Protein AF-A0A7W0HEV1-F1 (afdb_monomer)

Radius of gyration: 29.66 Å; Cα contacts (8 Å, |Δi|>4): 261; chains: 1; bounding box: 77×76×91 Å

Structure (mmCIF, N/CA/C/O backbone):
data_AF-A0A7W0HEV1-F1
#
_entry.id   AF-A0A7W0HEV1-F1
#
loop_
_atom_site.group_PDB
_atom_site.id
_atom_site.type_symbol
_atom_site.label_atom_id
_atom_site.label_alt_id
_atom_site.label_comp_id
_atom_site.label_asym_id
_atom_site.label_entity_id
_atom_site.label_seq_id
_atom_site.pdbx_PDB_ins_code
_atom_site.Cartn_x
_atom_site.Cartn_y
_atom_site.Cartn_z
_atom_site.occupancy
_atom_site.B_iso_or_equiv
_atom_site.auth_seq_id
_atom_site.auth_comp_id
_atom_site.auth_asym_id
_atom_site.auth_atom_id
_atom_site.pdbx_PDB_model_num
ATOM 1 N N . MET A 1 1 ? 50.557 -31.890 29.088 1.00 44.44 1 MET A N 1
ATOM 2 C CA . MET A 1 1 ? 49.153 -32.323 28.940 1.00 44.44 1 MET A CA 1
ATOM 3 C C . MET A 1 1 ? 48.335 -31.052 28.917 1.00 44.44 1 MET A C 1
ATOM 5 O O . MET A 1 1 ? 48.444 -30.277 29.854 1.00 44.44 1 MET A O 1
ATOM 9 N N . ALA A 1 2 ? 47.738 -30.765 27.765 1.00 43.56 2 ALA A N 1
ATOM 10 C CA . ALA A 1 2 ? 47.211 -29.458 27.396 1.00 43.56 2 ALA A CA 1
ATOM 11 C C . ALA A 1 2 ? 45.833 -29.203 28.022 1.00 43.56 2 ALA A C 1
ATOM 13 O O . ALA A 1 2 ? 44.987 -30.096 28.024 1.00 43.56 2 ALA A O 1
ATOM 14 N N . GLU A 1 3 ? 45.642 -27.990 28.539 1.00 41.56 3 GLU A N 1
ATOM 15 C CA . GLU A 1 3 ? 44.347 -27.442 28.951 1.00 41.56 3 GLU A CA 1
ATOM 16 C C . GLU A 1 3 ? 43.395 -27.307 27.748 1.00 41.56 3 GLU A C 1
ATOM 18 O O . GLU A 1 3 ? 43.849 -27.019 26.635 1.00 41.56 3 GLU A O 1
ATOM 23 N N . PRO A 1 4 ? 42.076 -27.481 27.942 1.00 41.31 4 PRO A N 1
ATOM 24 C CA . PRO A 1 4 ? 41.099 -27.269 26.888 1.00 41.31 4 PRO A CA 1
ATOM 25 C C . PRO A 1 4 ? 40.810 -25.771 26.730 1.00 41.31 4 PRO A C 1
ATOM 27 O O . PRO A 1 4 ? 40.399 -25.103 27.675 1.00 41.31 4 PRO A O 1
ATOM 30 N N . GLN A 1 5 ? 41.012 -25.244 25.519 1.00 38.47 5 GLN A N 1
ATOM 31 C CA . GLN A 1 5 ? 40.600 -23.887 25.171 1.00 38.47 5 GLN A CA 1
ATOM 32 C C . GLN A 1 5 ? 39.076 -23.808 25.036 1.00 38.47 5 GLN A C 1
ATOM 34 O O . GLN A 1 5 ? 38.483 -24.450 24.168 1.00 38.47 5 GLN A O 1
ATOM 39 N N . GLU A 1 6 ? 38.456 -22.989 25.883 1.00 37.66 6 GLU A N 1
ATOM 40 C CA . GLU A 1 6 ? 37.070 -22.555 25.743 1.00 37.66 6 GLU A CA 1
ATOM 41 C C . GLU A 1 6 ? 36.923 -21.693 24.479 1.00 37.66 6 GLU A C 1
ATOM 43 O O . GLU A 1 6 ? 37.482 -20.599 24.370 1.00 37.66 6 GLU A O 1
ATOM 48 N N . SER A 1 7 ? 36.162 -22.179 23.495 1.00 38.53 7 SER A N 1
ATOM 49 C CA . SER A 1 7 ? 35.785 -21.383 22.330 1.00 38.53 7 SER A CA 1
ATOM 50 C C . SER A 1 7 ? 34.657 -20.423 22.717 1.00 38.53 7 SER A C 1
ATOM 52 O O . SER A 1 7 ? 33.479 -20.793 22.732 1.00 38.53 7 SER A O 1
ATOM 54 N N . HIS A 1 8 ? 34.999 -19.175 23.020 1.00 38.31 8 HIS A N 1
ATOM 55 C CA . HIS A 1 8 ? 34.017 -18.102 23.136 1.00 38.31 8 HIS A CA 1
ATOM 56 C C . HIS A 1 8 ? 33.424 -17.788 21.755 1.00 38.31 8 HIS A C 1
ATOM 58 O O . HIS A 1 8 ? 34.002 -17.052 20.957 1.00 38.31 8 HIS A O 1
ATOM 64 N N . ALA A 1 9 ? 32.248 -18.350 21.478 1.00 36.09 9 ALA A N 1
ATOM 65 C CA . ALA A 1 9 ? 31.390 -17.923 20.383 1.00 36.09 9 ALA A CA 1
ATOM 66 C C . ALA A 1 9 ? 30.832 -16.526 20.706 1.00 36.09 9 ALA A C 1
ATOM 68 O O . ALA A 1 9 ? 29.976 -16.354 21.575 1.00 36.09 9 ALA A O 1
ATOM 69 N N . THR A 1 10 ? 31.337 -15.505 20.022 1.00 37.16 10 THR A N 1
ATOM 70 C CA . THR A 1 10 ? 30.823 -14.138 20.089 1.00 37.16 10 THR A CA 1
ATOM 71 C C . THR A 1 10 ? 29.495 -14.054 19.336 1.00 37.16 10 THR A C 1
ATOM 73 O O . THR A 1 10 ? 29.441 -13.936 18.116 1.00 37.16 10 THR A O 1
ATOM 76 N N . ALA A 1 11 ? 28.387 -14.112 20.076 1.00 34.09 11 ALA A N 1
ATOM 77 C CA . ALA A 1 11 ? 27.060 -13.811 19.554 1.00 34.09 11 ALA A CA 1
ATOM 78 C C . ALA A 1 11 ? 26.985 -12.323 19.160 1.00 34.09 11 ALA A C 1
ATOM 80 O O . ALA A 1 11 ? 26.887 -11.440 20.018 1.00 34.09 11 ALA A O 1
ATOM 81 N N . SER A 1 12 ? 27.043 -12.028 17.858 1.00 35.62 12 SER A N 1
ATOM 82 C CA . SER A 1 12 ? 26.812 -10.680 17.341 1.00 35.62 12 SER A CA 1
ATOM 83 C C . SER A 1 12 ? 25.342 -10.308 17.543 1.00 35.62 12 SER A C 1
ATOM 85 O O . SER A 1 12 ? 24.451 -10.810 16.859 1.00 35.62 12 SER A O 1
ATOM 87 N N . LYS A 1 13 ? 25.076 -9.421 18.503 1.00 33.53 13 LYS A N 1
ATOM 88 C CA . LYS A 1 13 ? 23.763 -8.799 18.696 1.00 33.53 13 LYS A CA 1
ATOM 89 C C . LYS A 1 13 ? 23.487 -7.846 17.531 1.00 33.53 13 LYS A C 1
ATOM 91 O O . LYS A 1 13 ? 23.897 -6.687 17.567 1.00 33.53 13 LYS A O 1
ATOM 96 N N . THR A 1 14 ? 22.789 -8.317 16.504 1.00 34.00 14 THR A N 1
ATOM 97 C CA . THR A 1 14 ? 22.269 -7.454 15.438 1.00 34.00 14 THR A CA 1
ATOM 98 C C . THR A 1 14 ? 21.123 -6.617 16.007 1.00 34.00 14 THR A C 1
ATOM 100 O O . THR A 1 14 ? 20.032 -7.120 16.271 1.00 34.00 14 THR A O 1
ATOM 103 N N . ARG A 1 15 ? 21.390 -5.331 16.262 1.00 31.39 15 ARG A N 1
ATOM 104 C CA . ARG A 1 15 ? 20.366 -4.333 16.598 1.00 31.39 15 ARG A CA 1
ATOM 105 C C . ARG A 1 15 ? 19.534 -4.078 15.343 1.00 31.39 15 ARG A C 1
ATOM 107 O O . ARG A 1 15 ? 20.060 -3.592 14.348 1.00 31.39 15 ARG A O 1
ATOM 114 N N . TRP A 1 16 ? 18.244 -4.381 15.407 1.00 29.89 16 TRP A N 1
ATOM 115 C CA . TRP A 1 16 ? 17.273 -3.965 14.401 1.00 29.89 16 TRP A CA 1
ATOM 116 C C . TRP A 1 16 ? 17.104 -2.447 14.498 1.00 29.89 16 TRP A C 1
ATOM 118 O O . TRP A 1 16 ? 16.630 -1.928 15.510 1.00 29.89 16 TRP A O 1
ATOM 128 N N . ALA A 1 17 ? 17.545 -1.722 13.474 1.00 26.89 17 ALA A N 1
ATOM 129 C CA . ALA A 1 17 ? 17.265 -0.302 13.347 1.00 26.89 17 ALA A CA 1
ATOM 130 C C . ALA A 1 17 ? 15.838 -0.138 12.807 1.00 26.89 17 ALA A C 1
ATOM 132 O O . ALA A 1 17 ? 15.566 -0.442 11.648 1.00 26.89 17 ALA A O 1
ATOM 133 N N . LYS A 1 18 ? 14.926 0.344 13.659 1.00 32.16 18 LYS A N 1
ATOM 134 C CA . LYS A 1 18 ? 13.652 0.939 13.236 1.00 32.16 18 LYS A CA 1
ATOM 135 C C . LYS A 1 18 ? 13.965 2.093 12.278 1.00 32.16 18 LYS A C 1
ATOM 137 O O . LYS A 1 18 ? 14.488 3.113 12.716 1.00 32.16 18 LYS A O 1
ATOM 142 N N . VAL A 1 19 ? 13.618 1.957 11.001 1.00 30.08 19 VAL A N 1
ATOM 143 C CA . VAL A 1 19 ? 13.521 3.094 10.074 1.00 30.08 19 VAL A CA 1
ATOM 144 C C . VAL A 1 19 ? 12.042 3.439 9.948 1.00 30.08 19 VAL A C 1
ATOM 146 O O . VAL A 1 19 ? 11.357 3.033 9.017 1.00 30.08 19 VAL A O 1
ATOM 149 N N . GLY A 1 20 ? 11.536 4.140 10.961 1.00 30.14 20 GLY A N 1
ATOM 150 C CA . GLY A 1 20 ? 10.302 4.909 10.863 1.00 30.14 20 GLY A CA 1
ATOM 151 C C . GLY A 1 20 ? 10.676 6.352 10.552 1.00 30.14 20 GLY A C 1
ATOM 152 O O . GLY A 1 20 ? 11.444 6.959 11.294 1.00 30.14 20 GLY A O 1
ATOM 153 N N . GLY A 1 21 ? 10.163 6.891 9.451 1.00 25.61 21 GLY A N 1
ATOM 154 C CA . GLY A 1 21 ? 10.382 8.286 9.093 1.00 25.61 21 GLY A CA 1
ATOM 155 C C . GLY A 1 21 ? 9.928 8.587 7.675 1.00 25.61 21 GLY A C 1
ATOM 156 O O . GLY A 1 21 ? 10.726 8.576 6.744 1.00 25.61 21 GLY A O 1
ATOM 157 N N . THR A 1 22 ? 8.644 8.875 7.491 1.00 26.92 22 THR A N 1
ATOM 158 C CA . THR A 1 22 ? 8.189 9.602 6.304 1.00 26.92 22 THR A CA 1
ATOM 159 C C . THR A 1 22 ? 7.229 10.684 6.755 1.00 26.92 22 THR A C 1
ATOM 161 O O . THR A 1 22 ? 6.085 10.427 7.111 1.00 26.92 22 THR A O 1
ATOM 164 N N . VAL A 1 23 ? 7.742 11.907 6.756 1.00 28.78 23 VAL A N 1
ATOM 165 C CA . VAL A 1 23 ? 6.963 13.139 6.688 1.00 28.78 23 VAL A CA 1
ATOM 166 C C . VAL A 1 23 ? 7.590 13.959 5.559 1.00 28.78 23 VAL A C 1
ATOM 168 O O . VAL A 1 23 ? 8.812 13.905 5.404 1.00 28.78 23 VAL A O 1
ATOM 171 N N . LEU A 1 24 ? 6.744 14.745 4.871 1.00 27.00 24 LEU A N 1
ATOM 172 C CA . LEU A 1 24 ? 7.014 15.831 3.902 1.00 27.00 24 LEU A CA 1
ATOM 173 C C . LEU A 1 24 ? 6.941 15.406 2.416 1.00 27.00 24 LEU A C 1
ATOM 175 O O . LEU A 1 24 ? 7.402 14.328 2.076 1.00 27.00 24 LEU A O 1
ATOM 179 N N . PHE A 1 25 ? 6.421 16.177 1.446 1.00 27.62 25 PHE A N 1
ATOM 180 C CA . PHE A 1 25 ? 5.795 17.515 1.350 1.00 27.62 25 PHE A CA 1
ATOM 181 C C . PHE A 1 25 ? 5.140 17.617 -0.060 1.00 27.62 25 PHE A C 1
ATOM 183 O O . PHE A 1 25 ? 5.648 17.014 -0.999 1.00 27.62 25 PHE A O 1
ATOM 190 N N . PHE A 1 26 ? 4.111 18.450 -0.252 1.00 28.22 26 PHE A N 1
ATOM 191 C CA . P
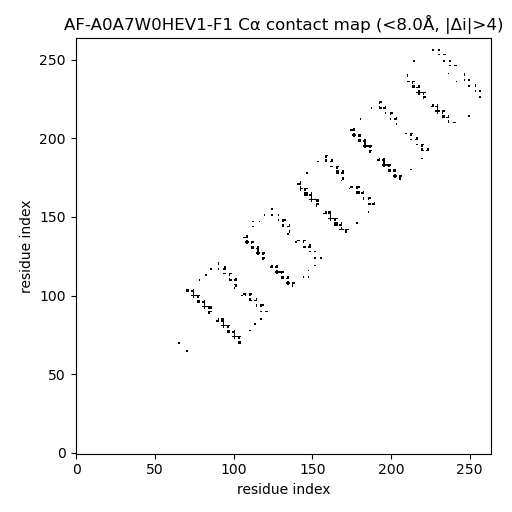HE A 1 26 ? 3.719 19.051 -1.549 1.00 28.22 26 PHE A CA 1
ATOM 192 C C . PHE A 1 26 ? 3.239 20.481 -1.249 1.00 28.22 26 PHE A C 1
ATOM 194 O O . PHE A 1 26 ? 2.582 20.676 -0.233 1.00 28.22 26 PHE A O 1
ATOM 201 N N . GLY A 1 27 ? 3.475 21.539 -2.019 1.00 25.70 27 GLY A N 1
ATOM 202 C CA . GLY A 1 27 ? 4.114 21.744 -3.313 1.00 25.70 27 GLY A CA 1
ATOM 203 C C . GLY A 1 27 ? 3.844 23.203 -3.727 1.00 25.70 27 GLY A C 1
ATOM 204 O O . GLY A 1 27 ? 2.863 23.795 -3.280 1.00 25.70 27 GLY A O 1
ATOM 205 N N . ALA A 1 28 ? 4.696 23.796 -4.562 1.00 27.77 28 ALA A N 1
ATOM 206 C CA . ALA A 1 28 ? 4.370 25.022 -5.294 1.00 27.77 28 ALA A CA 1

▶ _Activity_
What is needed is every line from the beginning of the data up to and including the line with "ATOM 18 O O", given again word for word.

▶ _Solution for this exercise_
Protein AF-A0A7W0HEV1-F1 (afdb_monomer)

Radius of gyration: 29.66 Å; Cα contacts (8 Å, |Δi|>4): 261; chains: 1; bounding box: 77×76×91 Å

Structure (mmCIF, N/CA/C/O backbone):
data_AF-A0A7W0HEV1-F1
#
_entry.id   AF-A0A7W0HEV1-F1
#
loop_
_atom_site.group_PDB
_atom_site.id
_atom_site.type_symbol
_atom_site.label_atom_id
_atom_site.label_alt_id
_atom_site.label_comp_id
_atom_site.label_asym_id
_atom_site.label_entity_id
_atom_site.label_seq_id
_atom_site.pdbx_PDB_ins_code
_atom_site.Cartn_x
_atom_site.Cartn_y
_atom_site.Cartn_z
_atom_site.occupancy
_atom_site.B_iso_or_equiv
_atom_site.auth_seq_id
_atom_site.auth_comp_id
_atom_site.auth_asym_id
_atom_site.auth_atom_id
_atom_site.pdbx_PDB_model_num
ATOM 1 N N . MET A 1 1 ? 50.557 -31.890 29.088 1.00 44.44 1 MET A N 1
ATOM 2 C CA . MET A 1 1 ? 49.153 -32.323 28.940 1.00 44.44 1 MET A CA 1
ATOM 3 C C . MET A 1 1 ? 48.335 -31.052 28.917 1.00 44.44 1 MET A C 1
ATOM 5 O O . MET A 1 1 ? 48.444 -30.277 29.854 1.00 44.44 1 MET A O 1
ATOM 9 N N . ALA A 1 2 ? 47.738 -30.765 27.765 1.00 43.56 2 ALA A N 1
ATOM 10 C CA . ALA A 1 2 ? 47.211 -29.458 27.396 1.00 43.56 2 ALA A CA 1
ATOM 11 C C . ALA A 1 2 ? 45.833 -29.203 28.022 1.00 43.56 2 ALA A C 1
ATOM 13 O O . ALA A 1 2 ? 44.987 -30.096 28.024 1.00 43.56 2 ALA A O 1
ATOM 14 N N . GLU A 1 3 ? 45.642 -27.990 28.539 1.00 41.56 3 GLU A N 1
ATOM 15 C CA . GLU A 1 3 ? 44.347 -27.442 28.951 1.00 41.56 3 GLU A CA 1
ATOM 16 C C . GLU A 1 3 ? 43.395 -27.307 27.748 1.00 41.56 3 GLU A C 1
ATOM 18 O O . GLU A 1 3 ? 43.849 -27.019 26.635 1.00 41.56 3 GLU A O 1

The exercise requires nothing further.